Data under study Start Marker

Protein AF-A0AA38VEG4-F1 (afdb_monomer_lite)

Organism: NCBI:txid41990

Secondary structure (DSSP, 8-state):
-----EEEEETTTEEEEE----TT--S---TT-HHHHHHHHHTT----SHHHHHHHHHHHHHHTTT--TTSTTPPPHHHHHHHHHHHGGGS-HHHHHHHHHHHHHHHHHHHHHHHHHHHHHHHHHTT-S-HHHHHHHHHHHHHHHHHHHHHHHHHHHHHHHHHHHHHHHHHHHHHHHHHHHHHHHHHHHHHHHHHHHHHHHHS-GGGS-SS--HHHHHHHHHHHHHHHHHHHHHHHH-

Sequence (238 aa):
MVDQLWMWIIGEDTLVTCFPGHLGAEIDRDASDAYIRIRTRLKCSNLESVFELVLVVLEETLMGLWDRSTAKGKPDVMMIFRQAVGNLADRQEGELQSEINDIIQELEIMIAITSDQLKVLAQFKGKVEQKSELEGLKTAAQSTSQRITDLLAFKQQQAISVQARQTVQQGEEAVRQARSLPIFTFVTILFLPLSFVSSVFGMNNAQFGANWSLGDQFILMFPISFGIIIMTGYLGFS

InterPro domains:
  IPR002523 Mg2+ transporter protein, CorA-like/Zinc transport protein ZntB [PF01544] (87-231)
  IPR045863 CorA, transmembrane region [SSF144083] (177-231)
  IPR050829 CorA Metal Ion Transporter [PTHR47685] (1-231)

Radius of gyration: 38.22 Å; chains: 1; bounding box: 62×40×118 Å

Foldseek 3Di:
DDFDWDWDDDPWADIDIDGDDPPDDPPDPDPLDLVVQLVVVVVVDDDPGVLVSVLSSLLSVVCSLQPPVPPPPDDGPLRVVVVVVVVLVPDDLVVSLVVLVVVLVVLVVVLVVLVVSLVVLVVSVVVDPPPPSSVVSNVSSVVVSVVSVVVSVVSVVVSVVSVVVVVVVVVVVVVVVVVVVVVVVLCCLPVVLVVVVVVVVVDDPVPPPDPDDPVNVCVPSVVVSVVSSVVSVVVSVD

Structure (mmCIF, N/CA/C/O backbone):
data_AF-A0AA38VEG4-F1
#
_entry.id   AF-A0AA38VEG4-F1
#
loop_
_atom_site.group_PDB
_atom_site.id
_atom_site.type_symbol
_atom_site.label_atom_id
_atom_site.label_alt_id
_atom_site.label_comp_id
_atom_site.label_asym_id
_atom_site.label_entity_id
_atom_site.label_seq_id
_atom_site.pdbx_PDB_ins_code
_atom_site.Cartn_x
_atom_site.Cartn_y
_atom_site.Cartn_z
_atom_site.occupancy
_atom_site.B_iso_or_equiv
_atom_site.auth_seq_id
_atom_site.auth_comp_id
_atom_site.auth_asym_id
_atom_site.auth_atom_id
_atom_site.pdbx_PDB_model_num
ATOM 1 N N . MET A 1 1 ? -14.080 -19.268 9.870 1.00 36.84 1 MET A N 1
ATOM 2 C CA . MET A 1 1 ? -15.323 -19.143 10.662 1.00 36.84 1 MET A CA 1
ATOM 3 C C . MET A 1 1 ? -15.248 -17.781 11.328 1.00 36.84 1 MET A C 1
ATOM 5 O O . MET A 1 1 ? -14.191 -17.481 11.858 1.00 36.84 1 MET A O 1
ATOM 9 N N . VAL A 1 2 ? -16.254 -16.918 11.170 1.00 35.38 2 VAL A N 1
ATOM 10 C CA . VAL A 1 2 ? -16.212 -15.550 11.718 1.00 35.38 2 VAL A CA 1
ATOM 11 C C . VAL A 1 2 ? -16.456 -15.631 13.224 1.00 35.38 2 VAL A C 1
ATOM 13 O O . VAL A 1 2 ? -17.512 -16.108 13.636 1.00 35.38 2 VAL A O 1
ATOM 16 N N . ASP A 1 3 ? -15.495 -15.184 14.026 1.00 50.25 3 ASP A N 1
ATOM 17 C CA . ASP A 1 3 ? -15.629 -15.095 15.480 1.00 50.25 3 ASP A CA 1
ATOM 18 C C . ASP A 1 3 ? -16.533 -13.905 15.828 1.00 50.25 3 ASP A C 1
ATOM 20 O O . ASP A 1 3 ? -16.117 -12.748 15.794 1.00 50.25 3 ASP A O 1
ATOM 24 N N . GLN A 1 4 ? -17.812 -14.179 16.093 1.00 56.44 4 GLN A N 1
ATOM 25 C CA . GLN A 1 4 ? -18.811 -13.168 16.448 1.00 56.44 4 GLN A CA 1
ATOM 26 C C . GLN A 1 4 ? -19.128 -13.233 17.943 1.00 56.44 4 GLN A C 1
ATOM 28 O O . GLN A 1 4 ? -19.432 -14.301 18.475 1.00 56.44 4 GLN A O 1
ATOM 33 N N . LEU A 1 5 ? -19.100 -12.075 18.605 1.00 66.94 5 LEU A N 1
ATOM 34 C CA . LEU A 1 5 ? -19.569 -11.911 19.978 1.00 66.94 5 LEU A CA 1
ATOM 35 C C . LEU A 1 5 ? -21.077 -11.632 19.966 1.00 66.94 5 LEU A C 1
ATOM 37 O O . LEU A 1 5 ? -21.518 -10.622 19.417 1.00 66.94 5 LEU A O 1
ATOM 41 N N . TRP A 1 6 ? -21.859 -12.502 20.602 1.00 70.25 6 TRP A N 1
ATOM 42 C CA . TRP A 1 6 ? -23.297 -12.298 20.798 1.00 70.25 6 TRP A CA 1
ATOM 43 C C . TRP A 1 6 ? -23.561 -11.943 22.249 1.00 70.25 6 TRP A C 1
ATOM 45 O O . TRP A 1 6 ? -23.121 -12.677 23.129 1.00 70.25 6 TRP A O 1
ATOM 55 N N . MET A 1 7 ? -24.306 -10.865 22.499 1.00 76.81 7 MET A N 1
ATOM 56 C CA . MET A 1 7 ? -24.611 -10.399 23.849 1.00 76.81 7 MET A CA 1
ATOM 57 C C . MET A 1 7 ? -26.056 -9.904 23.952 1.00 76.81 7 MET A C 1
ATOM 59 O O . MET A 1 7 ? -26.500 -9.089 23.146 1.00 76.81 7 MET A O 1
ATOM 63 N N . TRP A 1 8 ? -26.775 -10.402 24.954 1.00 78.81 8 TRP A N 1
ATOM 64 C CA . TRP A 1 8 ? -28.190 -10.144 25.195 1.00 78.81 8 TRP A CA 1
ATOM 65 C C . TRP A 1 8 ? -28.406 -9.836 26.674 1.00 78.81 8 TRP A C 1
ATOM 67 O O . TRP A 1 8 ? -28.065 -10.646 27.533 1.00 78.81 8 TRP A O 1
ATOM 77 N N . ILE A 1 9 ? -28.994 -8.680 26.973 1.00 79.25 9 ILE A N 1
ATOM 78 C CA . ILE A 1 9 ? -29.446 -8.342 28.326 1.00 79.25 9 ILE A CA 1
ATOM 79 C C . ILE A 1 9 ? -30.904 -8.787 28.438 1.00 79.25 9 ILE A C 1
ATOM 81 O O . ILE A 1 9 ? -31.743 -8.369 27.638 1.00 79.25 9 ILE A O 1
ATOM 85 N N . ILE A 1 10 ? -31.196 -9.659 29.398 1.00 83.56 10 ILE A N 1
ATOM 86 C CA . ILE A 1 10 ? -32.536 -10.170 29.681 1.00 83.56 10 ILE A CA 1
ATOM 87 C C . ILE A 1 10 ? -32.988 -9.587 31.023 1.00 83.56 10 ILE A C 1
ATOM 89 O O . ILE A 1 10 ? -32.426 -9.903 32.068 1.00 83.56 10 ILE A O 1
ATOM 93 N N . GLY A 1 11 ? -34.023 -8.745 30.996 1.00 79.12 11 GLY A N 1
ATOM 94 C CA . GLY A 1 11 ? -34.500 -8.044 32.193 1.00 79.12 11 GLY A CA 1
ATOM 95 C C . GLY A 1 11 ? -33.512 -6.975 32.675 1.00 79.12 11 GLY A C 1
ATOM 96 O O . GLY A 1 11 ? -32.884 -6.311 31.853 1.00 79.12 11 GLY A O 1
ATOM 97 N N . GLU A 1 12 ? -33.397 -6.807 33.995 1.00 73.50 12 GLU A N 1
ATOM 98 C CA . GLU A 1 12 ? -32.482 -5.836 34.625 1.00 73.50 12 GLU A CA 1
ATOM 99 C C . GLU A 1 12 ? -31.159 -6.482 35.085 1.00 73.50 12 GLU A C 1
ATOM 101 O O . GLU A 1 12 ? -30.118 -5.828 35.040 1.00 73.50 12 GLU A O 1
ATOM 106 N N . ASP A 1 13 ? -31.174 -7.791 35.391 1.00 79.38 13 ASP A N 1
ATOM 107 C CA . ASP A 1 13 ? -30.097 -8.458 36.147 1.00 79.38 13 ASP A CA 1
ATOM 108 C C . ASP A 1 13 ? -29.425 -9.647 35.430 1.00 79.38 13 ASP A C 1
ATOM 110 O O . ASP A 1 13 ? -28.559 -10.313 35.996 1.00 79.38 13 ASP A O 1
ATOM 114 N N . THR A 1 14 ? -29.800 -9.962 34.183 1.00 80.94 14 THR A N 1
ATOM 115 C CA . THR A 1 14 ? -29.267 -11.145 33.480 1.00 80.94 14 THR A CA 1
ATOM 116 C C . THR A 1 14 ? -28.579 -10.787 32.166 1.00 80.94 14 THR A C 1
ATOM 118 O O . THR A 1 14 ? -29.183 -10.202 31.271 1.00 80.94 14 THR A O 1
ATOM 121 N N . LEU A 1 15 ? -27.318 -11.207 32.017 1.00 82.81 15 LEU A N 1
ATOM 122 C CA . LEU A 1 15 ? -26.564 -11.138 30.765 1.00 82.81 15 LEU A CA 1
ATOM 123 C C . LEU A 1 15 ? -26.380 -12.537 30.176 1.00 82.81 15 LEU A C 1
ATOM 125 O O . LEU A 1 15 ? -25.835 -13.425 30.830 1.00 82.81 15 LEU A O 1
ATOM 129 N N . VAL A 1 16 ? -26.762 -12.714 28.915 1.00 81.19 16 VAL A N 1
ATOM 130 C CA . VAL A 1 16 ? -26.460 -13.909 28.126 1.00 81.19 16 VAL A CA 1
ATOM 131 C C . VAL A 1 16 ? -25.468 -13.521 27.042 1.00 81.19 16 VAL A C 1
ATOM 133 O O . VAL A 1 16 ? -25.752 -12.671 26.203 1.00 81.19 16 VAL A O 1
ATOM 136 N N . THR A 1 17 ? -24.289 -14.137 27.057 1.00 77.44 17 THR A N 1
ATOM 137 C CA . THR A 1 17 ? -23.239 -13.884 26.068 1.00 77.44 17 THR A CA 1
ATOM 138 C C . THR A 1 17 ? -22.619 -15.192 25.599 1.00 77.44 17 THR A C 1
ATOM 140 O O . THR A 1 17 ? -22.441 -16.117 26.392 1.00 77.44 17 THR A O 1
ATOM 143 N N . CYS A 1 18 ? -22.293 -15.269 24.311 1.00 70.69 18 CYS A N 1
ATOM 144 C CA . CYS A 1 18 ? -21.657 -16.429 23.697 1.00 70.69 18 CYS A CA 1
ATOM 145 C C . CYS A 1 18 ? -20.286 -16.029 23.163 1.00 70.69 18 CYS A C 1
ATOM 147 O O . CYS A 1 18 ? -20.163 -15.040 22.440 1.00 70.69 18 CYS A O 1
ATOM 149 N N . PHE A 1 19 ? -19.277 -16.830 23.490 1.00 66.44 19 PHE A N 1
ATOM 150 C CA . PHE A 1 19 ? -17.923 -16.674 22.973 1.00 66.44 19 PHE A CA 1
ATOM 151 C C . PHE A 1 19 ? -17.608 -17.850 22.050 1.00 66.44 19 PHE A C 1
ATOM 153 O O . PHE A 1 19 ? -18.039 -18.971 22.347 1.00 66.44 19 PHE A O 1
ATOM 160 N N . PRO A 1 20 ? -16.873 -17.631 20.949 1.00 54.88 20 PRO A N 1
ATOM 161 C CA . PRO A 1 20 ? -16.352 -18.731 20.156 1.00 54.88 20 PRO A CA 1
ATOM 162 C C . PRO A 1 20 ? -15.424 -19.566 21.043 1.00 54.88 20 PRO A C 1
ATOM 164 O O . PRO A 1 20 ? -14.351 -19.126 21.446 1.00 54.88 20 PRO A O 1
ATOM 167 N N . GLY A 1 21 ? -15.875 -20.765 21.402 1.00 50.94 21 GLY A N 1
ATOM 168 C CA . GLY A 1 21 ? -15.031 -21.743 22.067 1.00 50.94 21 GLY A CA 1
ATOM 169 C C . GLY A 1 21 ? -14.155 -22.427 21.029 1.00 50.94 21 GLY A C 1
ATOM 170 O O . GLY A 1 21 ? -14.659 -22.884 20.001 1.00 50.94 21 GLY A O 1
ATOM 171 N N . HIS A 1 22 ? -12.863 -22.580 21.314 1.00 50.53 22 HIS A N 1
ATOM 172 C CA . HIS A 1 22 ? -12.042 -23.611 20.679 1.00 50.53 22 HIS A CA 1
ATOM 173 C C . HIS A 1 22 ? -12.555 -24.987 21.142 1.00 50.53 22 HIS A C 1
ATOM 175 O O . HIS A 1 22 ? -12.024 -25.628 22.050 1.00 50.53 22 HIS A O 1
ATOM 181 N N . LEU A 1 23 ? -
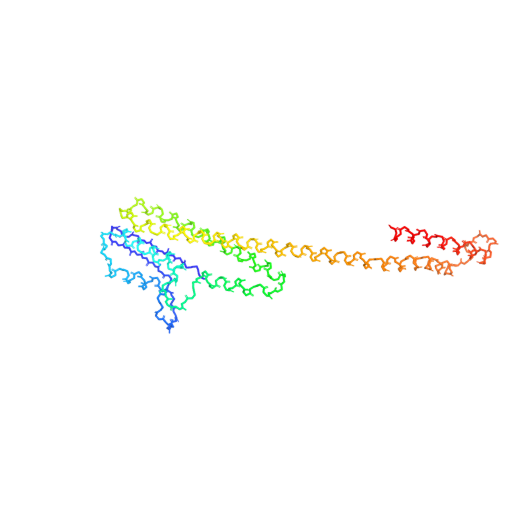13.680 -25.411 20.570 1.00 37.00 23 LEU A N 1
ATOM 182 C CA . LEU A 1 23 ? -14.316 -26.685 20.853 1.00 37.00 23 LEU A CA 1
ATOM 183 C C . LEU A 1 23 ? -13.580 -27.764 20.052 1.00 37.00 23 LEU A C 1
ATOM 185 O O . LEU A 1 23 ? -13.949 -28.048 18.916 1.00 37.00 23 LEU A O 1
ATOM 189 N N . GLY A 1 24 ? -12.521 -28.349 20.619 1.00 36.50 24 GLY A N 1
ATOM 190 C CA . GLY A 1 24 ? -11.971 -29.583 20.047 1.00 36.50 24 GLY A CA 1
ATOM 191 C C . GLY A 1 24 ? -10.495 -29.905 20.238 1.00 36.50 24 GLY A C 1
ATOM 192 O O . GLY A 1 24 ? -10.077 -30.939 19.732 1.00 36.50 24 GLY A O 1
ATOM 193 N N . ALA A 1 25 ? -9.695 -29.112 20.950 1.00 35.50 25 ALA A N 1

Data under study End Marker

→ Activity:
Using the data above, print exactly the lines from the line that contains "ATOM 25 C CA" through the line that contains "ATOM 89 O O", with both included.

→ Response for this exercise:
ATOM 25 C CA . GLN A 1 4 ? -18.811 -13.168 16.448 1.00 56.44 4 GLN A CA 1
ATOM 26 C C . GLN A 1 4 ? -19.128 -13.233 17.943 1.00 56.44 4 GLN A C 1
ATOM 28 O O . GLN A 1 4 ? -19.432 -14.301 18.475 1.00 56.44 4 GLN A O 1
ATOM 33 N N . LEU A 1 5 ? -19.100 -12.075 18.605 1.00 66.94 5 LEU A N 1
ATOM 34 C CA . LEU A 1 5 ? -19.569 -11.911 19.978 1.00 66.94 5 LEU A CA 1
ATOM 35 C C . LEU A 1 5 ? -21.077 -11.632 19.966 1.00 66.94 5 LEU A C 1
ATOM 37 O O . LEU A 1 5 ? -21.518 -10.622 19.417 1.00 66.94 5 LEU A O 1
ATOM 41 N N . TRP A 1 6 ? -21.859 -12.502 20.602 1.00 70.25 6 TRP A N 1
ATOM 42 C CA . TRP A 1 6 ? -23.297 -12.298 20.798 1.00 70.25 6 TRP A CA 1
ATOM 43 C C . TRP A 1 6 ? -23.561 -11.943 22.249 1.00 70.25 6 TRP A C 1
ATOM 45 O O . TRP A 1 6 ? -23.121 -12.677 23.129 1.00 70.25 6 TRP A O 1
ATOM 55 N N . MET A 1 7 ? -24.306 -10.865 22.499 1.00 76.81 7 MET A N 1
ATOM 56 C CA . MET A 1 7 ? -24.611 -10.399 23.849 1.00 76.81 7 MET A CA 1
ATOM 57 C C . MET A 1 7 ? -26.056 -9.904 23.952 1.00 76.81 7 MET A C 1
ATOM 59 O O . MET A 1 7 ? -26.500 -9.089 23.146 1.00 76.81 7 MET A O 1
ATOM 63 N N . TRP A 1 8 ? -26.775 -10.402 24.954 1.00 78.81 8 TRP A N 1
ATOM 64 C CA . TRP A 1 8 ? -28.190 -10.144 25.195 1.00 78.81 8 TRP A CA 1
ATOM 65 C C . TRP A 1 8 ? -28.406 -9.836 26.674 1.00 78.81 8 TRP A C 1
ATOM 67 O O . TRP A 1 8 ? -28.065 -10.646 27.533 1.00 78.81 8 TRP A O 1
ATOM 77 N N . ILE A 1 9 ? -28.994 -8.680 26.973 1.00 79.25 9 ILE A N 1
ATOM 78 C CA . ILE A 1 9 ? -29.446 -8.342 28.326 1.00 79.25 9 ILE A CA 1
ATOM 79 C C . ILE A 1 9 ? -30.904 -8.787 28.438 1.00 79.25 9 ILE A C 1
ATOM 81 O O . ILE A 1 9 ? -31.743 -8.369 27.638 1.00 79.25 9 ILE A O 1
ATOM 85 N N . ILE A 1 10 ? -31.196 -9.659 29.398 1.00 83.56 10 ILE A N 1
ATOM 86 C CA . ILE A 1 10 ? -32.536 -10.170 29.681 1.00 83.56 10 ILE A CA 1
ATOM 87 C C . ILE A 1 10 ? -32.988 -9.587 31.023 1.00 83.56 10 ILE A C 1
ATOM 89 O O . ILE A 1 10 ? -32.426 -9.903 32.068 1.00 83.56 10 ILE A O 1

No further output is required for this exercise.